Activity
Beginning at the top of the data below, write out every line exactly until you reach the line with "ATOM 1 N N .", and include that line.

Information Block Start

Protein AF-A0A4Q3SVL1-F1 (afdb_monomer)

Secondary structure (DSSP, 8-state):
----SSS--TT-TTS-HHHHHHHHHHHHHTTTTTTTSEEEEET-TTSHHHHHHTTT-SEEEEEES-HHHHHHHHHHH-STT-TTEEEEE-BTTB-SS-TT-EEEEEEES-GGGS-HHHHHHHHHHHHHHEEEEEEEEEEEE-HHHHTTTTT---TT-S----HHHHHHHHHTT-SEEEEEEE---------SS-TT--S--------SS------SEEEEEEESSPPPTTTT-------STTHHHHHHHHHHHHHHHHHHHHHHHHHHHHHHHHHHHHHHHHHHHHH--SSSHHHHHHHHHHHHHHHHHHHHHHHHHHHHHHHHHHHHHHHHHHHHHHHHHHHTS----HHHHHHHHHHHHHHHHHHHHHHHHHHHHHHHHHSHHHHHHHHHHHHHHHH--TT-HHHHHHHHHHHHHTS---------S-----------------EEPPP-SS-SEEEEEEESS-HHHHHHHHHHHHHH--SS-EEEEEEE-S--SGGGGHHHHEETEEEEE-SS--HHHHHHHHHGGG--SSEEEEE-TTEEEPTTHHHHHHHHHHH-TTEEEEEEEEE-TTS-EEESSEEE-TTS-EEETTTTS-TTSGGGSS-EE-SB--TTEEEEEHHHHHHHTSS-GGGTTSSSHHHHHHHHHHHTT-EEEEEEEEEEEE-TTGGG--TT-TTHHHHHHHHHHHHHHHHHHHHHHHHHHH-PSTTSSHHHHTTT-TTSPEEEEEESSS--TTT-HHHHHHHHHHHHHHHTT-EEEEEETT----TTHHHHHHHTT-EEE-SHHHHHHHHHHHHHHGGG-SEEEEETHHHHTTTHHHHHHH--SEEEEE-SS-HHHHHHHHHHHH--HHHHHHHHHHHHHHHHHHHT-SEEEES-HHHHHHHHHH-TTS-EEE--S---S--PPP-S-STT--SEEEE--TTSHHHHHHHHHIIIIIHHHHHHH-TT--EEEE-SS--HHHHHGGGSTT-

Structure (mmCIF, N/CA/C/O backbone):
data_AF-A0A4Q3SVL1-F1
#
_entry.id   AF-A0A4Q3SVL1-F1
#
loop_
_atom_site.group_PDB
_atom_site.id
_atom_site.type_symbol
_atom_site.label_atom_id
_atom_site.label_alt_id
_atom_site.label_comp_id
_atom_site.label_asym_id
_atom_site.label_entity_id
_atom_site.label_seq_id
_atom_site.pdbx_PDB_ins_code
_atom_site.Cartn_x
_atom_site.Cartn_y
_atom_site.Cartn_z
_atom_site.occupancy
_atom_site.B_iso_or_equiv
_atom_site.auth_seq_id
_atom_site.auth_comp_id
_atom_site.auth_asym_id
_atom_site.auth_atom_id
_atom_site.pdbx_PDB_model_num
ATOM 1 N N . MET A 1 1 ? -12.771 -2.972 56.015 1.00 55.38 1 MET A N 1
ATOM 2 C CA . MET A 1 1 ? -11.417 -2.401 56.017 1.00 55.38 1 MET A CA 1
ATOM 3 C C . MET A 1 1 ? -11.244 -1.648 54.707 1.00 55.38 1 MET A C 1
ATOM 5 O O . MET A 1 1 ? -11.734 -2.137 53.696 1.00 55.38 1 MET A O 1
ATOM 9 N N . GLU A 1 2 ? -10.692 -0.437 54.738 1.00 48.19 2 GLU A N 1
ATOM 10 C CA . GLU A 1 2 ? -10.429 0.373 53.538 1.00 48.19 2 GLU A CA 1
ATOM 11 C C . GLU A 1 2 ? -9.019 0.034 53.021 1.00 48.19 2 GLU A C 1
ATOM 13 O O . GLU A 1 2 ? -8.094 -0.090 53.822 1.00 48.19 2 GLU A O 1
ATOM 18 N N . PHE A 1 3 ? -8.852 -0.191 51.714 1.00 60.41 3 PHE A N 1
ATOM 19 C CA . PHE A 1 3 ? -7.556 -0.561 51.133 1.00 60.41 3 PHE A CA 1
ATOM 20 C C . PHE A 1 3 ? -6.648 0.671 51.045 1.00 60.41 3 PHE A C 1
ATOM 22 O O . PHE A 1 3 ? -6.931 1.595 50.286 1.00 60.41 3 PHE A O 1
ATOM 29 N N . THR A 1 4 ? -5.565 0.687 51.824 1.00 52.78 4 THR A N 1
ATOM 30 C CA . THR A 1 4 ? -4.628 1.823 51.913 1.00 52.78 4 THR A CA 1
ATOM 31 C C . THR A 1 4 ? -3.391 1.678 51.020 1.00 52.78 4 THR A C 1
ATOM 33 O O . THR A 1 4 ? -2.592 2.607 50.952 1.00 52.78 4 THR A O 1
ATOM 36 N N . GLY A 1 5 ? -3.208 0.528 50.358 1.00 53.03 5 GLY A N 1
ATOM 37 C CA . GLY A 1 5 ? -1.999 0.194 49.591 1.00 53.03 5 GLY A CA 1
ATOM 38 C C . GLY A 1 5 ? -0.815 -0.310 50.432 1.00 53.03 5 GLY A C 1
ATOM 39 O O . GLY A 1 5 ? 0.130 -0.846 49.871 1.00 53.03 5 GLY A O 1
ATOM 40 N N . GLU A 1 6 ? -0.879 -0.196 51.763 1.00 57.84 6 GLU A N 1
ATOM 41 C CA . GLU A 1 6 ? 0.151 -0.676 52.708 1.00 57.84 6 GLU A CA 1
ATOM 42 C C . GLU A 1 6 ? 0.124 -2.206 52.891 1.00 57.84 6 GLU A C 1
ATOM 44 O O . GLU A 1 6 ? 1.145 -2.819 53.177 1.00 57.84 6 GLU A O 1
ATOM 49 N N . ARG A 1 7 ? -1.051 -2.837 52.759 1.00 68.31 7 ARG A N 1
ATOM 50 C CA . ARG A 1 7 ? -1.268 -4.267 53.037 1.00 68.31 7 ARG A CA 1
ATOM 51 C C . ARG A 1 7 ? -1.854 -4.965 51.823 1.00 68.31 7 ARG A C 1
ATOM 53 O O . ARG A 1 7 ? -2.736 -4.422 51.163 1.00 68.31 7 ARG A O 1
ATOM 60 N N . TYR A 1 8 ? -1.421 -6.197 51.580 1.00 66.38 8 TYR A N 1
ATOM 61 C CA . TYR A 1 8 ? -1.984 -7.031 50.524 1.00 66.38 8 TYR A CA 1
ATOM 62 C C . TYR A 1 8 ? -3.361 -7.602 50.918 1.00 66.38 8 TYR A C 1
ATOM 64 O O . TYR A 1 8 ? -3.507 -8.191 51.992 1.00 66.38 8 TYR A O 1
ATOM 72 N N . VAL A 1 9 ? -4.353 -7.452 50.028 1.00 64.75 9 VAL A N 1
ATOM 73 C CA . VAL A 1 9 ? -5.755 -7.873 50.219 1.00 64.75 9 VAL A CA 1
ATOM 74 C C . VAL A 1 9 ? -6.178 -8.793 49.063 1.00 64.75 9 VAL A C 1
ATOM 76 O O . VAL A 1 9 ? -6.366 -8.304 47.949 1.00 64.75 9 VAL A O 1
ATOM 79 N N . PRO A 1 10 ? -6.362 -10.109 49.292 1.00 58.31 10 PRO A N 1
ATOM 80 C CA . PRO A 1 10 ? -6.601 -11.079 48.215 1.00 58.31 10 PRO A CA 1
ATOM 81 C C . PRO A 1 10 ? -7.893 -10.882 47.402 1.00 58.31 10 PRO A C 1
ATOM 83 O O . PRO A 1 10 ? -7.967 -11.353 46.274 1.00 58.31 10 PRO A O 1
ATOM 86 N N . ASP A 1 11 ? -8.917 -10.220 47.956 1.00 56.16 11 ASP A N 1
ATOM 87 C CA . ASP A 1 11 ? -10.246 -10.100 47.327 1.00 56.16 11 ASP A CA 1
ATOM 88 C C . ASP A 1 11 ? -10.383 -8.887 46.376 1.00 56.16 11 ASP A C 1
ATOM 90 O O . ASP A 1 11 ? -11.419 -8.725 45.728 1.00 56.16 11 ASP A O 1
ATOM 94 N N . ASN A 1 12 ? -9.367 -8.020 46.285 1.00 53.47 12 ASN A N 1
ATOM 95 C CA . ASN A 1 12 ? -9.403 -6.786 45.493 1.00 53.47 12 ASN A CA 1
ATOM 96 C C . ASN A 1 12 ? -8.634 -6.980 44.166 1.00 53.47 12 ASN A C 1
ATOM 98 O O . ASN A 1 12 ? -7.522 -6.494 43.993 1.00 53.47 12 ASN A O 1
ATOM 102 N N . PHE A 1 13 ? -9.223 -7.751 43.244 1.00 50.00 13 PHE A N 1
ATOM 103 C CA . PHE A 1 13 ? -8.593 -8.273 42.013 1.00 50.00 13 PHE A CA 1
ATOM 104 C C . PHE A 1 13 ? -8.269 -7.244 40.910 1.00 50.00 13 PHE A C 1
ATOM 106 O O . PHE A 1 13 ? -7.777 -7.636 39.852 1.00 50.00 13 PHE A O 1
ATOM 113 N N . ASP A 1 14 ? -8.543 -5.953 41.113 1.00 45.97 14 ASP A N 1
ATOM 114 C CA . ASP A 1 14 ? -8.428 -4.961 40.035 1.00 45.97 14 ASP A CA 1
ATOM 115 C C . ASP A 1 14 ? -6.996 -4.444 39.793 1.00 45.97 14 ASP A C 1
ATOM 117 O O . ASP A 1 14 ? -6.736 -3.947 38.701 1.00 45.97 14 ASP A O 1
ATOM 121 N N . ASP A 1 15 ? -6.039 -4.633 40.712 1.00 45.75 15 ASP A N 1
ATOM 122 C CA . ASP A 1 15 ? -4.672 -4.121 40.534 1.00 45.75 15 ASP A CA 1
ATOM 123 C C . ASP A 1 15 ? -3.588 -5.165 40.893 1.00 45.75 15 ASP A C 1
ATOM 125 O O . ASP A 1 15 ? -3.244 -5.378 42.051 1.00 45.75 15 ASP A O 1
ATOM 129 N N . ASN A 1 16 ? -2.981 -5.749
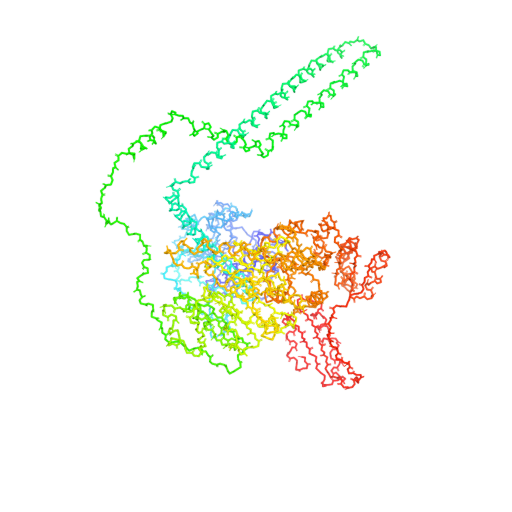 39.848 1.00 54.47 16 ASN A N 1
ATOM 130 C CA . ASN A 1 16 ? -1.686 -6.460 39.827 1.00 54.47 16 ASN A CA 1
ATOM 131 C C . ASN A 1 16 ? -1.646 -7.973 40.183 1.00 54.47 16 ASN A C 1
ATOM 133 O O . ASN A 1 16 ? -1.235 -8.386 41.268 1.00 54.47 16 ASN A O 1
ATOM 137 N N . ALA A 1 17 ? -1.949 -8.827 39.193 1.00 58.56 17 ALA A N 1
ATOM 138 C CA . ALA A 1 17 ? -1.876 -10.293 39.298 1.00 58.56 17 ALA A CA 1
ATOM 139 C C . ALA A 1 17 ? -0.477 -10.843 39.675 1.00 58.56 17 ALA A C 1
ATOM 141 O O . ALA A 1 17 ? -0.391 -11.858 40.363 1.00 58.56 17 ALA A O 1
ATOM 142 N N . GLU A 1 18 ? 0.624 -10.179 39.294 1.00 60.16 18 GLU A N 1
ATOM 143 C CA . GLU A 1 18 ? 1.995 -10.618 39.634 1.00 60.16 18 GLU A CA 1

Information Block End

Answer for this exercise
Protein AF-A0A4Q3SVL1-F1 (afdb_monomer)

Secondary structure (DSSP, 8-state):
----SSS--TT-TTS-HHHHHHHHHHHHHTTTTTTTSEEEEET-TTSHHHHHHTTT-SEEEEEES-HHHHHHHHHHH-STT-TTEEEEE-BTTB-SS-TT-EEEEEEES-GGGS-HHHHHHHHHHHHHHEEEEEEEEEEEE-HHHHTTTTT---TT-S----HHHHHHHHHTT-SEEEEEEE---------SS-TT--S--------SS------SEEEEEEESSPPPTTTT-------STTHHHHHHHHHHHHHHHHHHHHHHHHHHHHHHHHHHHHHHHHHHHHH--SSSHHHHHHHHHHHHHHHHHHHHHHHHHHHHHHHHHHHHHHHHHHHHHHHHHHHTS----HHHHHHHHHHHHHHHHHHHHHHHHHHHHHHHHHSHHHHHHHHHHHHHHHH--TT-HHHHHHHHHHHHHTS---------S-----------------EEPPP-SS-SEEEEEEESS-HHHHHHHHHHHHHH--SS-EEEEEEE-S--SGGGGHHHHEETEEEEE-SS--HHHHHHHHHGGG--SSEEEEE-TTEEEPTTHHHHHHHHHHH-TTEEEEEEEEE-TTS-EEESSEEE-TTS-EEETTTTS-TTSGGGSS-EE-SB--TTEEEEEHHHHHHHTSS-GGGTTSSSHHHHHHHHHHHTT-EEEEEEEEEEEE-TTGGG--TT-TTHHHHHHHHHHHHHHHHHHHHHHHHHHH-PSTTSSHHHHTTT-TTSPEEEEEESSS--TTT-HHHHHHHHHHHHHHHTT-EEEEEETT----TTHHHHHHHTT-EEE-SHHHHHHHHHHHHHHGGG-SEEEEETHHHHTTTHHHHHHH--SEEEEE-SS-HHHHHHHHHHHH--HHHHHHHHHHHHHHHHHHHT-SEEEES-HHHHHHHHHH-TTS-EEE--S---S--PPP-S-STT--SEEEE--TTSHHHHHHHHHIIIIIHHHHHHH-TT--EEEE-SS--HHHHHGGGSTT-

Structure (mmCIF, N/CA/C/O backbone):
data_AF-A0A4Q3SVL1-F1
#
_entry.id   AF-A0A4Q3SVL1-F1
#
loop_
_atom_site.group_PDB
_atom_site.id
_atom_site.type_symbol
_atom_site.label_atom_id
_atom_site.label_alt_id
_atom_site.label_comp_id
_atom_site.label_asym_id
_atom_site.label_entity_id
_atom_site.label_seq_id
_atom_site.pdbx_PDB_ins_code
_atom_site.Cartn_x
_atom_site.Cartn_y
_atom_site.Cartn_z
_atom_site.occupancy
_atom_site.B_iso_or_equiv
_atom_site.auth_seq_id
_atom_site.auth_comp_id
_atom_site.auth_asym_id
_atom_site.auth_atom_id
_atom_site.pdbx_PDB_model_num
ATOM 1 N N . MET A 1 1 ? -12.771 -2.972 56.015 1.00 55.38 1 MET A N 1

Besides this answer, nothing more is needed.